Open keybounce opened 7 years ago
@keybounce cartoonnetwork comes under https://github.com/rg3/youtube-dl/blob/master/README.md#can-you-add-support-for-this-anime-video-site-or-site-which-shows-current-movies-for-free .They use dmca,so though it can supported it will be copyright infringement with Turner Sports and Entertainment Digital Network as mentioned here http://www.cartoonnetworkindia.com/trademark (cn india),your may be slightly different geographically.
CartoonNetwork is the official site for the network. It is not a license breaking "for free" place.
I can download individual episodes no problem.

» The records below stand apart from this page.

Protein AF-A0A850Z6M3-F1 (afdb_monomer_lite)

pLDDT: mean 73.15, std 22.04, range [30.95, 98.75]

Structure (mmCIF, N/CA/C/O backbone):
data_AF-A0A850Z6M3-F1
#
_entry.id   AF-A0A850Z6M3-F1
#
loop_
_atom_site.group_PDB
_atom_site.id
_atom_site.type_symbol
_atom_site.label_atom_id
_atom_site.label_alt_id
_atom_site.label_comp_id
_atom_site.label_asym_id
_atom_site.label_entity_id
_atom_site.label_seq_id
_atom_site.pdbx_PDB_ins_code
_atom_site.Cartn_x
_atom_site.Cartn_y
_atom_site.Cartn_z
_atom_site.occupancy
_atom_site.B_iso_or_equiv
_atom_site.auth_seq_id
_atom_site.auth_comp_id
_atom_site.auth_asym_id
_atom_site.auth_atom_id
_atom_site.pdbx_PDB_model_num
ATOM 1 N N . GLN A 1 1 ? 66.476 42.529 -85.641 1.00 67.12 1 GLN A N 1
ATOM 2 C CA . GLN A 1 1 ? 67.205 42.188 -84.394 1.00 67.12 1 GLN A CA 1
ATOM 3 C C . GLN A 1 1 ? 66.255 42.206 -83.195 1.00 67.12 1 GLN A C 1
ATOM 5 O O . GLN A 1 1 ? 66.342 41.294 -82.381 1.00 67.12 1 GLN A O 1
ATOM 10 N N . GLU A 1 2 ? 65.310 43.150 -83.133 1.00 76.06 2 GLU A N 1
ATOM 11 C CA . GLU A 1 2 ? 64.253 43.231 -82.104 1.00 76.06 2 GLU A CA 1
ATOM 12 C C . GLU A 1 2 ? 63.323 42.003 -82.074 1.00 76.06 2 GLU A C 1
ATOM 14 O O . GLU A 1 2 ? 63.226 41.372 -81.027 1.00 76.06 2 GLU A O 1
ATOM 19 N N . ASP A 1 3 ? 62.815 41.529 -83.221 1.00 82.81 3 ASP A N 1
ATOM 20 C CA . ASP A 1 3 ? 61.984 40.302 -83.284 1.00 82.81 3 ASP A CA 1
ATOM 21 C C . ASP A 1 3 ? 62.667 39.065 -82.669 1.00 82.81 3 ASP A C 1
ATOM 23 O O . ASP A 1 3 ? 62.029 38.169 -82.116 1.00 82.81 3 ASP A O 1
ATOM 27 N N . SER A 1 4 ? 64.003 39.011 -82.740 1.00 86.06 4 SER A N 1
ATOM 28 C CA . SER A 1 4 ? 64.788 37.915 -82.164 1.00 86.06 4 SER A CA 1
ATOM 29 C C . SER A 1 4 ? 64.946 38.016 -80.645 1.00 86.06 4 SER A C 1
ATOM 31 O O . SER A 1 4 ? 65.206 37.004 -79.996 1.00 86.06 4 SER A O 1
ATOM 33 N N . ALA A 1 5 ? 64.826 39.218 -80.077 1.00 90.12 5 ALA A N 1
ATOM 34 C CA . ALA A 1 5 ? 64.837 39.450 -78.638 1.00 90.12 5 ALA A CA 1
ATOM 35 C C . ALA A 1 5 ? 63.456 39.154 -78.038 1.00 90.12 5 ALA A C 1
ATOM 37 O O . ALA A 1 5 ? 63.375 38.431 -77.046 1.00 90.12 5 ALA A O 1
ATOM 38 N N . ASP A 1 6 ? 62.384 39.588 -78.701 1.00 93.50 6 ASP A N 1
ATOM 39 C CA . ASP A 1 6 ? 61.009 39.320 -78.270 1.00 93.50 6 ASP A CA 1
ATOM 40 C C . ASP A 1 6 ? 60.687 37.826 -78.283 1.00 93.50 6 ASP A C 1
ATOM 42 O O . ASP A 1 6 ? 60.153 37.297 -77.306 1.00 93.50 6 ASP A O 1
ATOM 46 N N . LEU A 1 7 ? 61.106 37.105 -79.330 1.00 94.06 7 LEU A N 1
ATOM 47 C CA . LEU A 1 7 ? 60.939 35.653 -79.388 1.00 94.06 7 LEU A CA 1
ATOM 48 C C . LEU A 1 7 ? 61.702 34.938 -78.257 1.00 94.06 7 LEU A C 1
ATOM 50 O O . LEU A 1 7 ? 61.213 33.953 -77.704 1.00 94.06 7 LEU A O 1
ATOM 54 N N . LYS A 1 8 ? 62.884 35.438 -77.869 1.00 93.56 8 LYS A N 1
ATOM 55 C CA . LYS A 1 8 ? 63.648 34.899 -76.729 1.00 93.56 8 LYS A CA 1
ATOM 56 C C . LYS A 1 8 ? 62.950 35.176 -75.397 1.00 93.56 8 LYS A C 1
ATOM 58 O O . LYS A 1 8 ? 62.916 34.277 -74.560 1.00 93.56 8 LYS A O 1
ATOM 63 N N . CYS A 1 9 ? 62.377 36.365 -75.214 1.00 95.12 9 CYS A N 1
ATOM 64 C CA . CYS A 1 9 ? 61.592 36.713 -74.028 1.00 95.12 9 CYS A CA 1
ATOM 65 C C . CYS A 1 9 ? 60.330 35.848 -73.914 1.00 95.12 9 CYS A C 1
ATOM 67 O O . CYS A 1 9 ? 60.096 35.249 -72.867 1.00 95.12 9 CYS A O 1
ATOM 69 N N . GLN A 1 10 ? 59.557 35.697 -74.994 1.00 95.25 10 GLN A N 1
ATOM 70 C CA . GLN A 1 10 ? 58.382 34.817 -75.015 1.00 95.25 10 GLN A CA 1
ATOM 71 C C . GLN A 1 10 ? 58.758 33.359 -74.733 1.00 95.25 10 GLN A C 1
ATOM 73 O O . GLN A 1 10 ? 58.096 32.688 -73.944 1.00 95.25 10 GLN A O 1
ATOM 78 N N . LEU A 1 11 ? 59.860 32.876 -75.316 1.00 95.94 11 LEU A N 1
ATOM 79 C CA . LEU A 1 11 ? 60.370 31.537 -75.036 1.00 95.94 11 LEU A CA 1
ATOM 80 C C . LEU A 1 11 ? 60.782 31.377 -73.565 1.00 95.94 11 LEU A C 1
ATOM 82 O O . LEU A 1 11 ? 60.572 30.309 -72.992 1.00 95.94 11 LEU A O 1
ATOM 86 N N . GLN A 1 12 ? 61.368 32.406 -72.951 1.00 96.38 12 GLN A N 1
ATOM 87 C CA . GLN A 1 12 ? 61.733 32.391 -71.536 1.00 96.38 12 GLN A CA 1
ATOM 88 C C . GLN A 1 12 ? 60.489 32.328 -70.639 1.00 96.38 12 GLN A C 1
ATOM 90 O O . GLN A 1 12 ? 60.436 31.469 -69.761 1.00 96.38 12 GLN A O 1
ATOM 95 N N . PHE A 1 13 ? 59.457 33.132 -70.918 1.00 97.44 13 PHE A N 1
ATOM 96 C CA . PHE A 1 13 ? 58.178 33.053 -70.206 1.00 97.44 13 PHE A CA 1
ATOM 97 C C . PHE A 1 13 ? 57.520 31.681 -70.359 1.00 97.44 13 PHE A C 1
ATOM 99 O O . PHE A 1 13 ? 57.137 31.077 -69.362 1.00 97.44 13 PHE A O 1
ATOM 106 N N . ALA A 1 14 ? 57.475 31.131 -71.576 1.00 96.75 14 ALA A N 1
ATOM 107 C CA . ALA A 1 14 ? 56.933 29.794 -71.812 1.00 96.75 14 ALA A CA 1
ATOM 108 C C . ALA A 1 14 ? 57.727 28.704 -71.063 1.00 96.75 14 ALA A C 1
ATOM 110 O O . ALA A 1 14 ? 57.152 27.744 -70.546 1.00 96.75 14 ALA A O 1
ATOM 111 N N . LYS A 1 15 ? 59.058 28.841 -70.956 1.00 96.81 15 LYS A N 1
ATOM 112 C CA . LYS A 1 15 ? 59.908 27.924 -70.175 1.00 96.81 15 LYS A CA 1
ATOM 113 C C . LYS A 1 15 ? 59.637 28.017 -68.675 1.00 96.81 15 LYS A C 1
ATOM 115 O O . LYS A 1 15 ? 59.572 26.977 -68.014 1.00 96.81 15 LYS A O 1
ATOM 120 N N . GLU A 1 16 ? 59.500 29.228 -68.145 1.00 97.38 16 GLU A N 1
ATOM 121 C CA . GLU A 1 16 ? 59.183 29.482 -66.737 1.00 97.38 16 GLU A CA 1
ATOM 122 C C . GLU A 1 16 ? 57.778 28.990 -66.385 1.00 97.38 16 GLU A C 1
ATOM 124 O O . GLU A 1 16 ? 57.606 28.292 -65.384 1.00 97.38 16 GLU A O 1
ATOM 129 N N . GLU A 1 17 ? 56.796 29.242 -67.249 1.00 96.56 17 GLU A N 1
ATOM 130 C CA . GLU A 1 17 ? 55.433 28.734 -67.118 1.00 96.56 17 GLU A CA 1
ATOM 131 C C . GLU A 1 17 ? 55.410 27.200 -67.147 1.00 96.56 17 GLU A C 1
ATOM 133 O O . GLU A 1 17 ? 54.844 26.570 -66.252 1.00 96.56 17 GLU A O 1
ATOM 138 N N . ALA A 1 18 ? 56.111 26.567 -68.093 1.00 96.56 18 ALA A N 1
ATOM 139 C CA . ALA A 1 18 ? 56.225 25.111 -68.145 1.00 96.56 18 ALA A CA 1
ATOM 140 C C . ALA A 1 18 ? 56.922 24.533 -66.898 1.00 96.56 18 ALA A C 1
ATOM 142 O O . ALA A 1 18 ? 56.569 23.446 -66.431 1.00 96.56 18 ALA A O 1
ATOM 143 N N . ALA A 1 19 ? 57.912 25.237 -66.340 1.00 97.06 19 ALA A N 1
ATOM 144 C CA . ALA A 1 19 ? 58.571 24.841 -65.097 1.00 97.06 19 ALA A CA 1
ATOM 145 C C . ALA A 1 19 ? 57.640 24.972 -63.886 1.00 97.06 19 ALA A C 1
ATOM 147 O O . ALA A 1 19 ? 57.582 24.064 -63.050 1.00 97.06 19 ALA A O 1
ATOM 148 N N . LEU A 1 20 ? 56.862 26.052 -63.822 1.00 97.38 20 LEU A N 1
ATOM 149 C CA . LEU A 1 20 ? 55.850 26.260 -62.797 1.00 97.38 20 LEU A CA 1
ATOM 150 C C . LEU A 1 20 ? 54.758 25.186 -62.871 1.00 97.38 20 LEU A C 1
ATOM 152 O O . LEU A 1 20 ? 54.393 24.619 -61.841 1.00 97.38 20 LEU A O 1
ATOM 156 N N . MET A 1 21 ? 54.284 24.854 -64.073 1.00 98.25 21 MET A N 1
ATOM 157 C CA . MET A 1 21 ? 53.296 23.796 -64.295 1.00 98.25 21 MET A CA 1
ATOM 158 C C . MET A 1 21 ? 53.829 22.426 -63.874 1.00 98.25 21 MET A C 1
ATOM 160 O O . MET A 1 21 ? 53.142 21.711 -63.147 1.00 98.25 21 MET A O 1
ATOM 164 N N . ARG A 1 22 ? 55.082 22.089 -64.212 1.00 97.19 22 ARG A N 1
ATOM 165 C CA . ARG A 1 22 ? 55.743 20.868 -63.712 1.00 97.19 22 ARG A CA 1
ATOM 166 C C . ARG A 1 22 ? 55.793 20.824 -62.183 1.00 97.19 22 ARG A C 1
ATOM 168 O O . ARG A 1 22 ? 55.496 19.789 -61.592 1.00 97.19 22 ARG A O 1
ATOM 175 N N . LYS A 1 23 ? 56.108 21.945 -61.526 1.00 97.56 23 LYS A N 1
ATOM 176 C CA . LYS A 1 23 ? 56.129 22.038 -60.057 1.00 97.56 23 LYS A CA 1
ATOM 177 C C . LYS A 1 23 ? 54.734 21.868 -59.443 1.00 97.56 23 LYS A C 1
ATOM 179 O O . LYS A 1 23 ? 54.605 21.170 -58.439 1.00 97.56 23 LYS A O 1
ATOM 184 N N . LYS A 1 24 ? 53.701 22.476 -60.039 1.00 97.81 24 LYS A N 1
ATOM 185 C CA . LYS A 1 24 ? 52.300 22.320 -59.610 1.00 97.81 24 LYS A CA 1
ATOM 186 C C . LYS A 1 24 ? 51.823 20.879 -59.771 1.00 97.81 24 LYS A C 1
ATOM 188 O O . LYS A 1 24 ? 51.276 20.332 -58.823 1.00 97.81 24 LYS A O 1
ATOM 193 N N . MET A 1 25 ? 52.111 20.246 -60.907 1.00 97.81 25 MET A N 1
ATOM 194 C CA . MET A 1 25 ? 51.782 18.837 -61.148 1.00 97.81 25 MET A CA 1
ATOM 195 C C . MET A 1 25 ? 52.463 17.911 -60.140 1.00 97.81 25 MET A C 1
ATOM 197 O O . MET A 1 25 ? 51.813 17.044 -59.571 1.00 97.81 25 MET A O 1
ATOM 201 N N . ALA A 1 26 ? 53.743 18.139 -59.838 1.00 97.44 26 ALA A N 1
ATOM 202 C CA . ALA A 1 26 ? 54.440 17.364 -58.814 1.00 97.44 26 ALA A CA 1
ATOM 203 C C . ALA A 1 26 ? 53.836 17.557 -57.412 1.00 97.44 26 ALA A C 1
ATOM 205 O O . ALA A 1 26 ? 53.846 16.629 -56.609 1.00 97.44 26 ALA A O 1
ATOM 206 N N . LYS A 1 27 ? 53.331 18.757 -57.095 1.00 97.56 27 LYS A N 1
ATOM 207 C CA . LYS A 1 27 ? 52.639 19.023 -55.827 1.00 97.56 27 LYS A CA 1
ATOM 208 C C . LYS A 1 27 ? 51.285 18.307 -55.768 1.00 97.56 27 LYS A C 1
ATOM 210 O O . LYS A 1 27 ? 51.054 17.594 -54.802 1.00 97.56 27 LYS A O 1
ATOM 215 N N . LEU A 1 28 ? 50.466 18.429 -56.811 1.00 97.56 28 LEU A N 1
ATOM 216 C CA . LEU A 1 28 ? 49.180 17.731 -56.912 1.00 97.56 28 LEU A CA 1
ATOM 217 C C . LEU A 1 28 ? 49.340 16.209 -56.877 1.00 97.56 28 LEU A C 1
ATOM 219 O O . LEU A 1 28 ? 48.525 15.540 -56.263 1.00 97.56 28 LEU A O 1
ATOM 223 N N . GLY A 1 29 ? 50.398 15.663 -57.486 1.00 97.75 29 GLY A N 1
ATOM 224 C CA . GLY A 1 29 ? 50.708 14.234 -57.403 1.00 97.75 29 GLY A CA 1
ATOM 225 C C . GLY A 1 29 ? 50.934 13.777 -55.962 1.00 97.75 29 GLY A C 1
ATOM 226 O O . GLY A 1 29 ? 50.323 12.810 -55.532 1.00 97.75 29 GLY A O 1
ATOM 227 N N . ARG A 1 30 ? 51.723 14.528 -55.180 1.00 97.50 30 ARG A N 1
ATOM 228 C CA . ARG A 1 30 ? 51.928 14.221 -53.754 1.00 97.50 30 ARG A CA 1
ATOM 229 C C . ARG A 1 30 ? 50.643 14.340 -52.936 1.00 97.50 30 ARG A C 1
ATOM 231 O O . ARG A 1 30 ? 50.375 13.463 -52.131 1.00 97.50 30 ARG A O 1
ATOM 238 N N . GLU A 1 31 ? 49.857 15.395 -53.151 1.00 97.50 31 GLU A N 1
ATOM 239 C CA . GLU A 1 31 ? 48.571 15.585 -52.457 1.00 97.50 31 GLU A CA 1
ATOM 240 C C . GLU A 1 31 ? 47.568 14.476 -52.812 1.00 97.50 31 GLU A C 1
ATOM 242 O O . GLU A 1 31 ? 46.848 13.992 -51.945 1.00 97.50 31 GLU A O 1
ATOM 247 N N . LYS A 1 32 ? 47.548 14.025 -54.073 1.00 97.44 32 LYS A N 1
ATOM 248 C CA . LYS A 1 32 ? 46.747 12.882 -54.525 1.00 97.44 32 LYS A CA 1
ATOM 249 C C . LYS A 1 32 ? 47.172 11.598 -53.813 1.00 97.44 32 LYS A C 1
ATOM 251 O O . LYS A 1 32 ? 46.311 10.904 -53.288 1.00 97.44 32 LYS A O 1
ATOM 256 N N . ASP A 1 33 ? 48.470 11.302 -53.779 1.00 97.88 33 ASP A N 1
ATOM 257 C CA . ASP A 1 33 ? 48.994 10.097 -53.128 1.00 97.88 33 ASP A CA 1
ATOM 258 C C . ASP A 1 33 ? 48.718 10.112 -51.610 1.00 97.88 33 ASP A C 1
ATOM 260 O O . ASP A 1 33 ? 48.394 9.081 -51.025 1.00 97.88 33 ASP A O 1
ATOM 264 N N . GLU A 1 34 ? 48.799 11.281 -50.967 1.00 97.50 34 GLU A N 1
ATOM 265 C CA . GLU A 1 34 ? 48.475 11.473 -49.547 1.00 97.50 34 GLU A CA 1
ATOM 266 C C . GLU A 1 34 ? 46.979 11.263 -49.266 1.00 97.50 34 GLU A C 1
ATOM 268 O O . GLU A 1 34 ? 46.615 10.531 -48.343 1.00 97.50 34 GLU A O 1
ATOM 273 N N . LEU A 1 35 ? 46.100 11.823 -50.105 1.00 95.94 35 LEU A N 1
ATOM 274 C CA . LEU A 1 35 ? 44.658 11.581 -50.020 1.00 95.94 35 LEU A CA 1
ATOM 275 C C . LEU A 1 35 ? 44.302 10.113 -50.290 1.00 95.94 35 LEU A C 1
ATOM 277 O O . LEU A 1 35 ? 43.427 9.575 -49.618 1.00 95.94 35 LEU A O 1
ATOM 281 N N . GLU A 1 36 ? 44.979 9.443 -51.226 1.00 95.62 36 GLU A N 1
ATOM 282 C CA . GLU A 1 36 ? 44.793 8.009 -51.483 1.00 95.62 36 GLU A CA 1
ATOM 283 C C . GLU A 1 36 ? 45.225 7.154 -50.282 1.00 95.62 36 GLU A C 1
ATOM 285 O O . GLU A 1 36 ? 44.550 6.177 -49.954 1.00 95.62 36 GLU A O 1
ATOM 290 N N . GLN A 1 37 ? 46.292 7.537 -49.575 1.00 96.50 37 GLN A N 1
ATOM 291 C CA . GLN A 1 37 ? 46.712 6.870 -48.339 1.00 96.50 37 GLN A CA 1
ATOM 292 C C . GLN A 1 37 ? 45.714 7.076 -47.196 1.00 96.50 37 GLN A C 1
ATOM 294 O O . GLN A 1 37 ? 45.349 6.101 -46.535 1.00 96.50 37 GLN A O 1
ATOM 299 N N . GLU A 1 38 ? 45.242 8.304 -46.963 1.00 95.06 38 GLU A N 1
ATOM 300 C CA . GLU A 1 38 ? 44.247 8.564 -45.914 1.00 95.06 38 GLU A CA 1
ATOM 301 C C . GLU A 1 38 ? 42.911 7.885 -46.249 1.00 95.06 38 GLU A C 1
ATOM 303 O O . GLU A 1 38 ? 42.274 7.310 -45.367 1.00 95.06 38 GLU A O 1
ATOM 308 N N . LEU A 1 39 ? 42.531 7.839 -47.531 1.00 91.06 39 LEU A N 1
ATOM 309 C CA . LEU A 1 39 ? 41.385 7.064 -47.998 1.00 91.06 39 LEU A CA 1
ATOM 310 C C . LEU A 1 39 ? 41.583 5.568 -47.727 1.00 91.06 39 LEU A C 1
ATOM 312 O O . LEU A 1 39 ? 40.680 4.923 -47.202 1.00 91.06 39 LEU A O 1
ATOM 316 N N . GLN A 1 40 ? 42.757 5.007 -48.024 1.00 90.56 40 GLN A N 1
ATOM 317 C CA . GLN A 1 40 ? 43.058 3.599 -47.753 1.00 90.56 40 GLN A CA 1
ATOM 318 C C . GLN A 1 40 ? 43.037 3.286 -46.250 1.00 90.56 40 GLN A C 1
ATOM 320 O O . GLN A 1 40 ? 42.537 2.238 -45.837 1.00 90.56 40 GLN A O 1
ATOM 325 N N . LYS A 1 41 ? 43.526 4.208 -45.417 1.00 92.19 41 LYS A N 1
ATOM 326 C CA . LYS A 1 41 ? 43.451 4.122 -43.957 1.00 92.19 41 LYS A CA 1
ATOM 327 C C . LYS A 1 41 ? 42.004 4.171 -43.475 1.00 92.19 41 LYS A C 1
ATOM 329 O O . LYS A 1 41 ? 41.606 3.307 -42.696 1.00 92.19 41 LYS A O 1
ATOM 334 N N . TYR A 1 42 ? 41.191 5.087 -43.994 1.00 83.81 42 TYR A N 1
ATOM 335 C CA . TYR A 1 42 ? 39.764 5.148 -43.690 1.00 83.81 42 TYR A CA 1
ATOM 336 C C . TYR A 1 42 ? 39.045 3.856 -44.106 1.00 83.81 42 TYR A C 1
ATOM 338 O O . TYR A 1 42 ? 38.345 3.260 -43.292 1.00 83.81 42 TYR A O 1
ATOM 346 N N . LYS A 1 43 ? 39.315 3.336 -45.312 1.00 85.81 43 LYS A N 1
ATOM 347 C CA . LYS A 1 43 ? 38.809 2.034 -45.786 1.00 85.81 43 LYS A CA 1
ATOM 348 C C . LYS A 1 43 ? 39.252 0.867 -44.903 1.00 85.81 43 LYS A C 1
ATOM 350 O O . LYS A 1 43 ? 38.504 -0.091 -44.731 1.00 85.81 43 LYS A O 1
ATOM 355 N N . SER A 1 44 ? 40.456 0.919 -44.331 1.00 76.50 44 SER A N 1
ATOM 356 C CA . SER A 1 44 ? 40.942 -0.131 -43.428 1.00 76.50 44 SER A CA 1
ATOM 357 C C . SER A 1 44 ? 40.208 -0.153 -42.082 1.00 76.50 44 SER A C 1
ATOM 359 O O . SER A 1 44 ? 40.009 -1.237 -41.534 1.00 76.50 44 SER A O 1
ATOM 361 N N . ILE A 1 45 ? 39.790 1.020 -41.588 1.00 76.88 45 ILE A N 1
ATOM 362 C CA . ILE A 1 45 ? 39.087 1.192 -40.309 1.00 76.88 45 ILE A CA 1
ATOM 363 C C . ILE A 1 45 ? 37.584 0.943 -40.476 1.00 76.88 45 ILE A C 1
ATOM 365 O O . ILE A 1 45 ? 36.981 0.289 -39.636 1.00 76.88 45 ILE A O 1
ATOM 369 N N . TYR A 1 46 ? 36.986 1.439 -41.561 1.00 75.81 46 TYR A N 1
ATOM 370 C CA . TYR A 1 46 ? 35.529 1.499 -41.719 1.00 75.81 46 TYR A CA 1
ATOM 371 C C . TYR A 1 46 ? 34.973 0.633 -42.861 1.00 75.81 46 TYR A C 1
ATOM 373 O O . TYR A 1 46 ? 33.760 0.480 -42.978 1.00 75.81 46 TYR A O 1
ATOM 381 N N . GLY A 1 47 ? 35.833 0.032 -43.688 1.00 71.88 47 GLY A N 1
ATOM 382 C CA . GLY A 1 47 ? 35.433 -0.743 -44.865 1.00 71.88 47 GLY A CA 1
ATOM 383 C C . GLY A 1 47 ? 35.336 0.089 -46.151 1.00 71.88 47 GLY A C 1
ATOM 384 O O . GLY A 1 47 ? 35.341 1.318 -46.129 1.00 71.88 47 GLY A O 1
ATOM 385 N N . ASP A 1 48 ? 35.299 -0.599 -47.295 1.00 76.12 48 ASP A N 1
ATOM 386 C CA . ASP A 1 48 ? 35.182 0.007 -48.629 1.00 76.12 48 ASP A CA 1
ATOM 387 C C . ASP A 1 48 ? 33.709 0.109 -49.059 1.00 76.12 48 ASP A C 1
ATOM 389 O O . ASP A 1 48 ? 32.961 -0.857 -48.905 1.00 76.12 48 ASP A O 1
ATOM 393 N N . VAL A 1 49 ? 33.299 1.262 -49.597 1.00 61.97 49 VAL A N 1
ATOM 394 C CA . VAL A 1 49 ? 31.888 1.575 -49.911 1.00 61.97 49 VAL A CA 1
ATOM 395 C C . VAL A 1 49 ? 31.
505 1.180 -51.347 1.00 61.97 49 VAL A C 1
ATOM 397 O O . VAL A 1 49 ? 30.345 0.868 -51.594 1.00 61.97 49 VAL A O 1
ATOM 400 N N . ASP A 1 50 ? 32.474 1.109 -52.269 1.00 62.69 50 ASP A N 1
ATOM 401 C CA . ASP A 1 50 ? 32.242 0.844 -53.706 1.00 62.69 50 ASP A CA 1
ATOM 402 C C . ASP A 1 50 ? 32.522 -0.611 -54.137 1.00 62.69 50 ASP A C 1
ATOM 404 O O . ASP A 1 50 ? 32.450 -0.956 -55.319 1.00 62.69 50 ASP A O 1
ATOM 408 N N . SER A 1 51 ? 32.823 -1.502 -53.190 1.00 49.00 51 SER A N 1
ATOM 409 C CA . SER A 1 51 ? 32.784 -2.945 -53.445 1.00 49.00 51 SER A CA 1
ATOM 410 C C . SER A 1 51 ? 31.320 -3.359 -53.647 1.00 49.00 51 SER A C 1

This is a request for playlist support, so I can just have a script fetch the shows that I want, rather than having to copy/paste each episode URL from my browser into a file first.
If you can download the videos using youtube-dl then I can partially help you. I can provide you the embed python script,this is just an extension of the normal embed code in youtube-dl.Playlist request needs lots of work.
Sadly, even after looking over that github, I cannot really figure out how to use it. Other than as an example of calling youtube-dl from another program.
ok instead save all the videos you need in text format,then run youtube-dl as "youtube-dl -a [text_file_name]"
Sadly, even after looking over that github, I cannot really figure out how to use it. Other than as an example of calling youtube-dl from another program.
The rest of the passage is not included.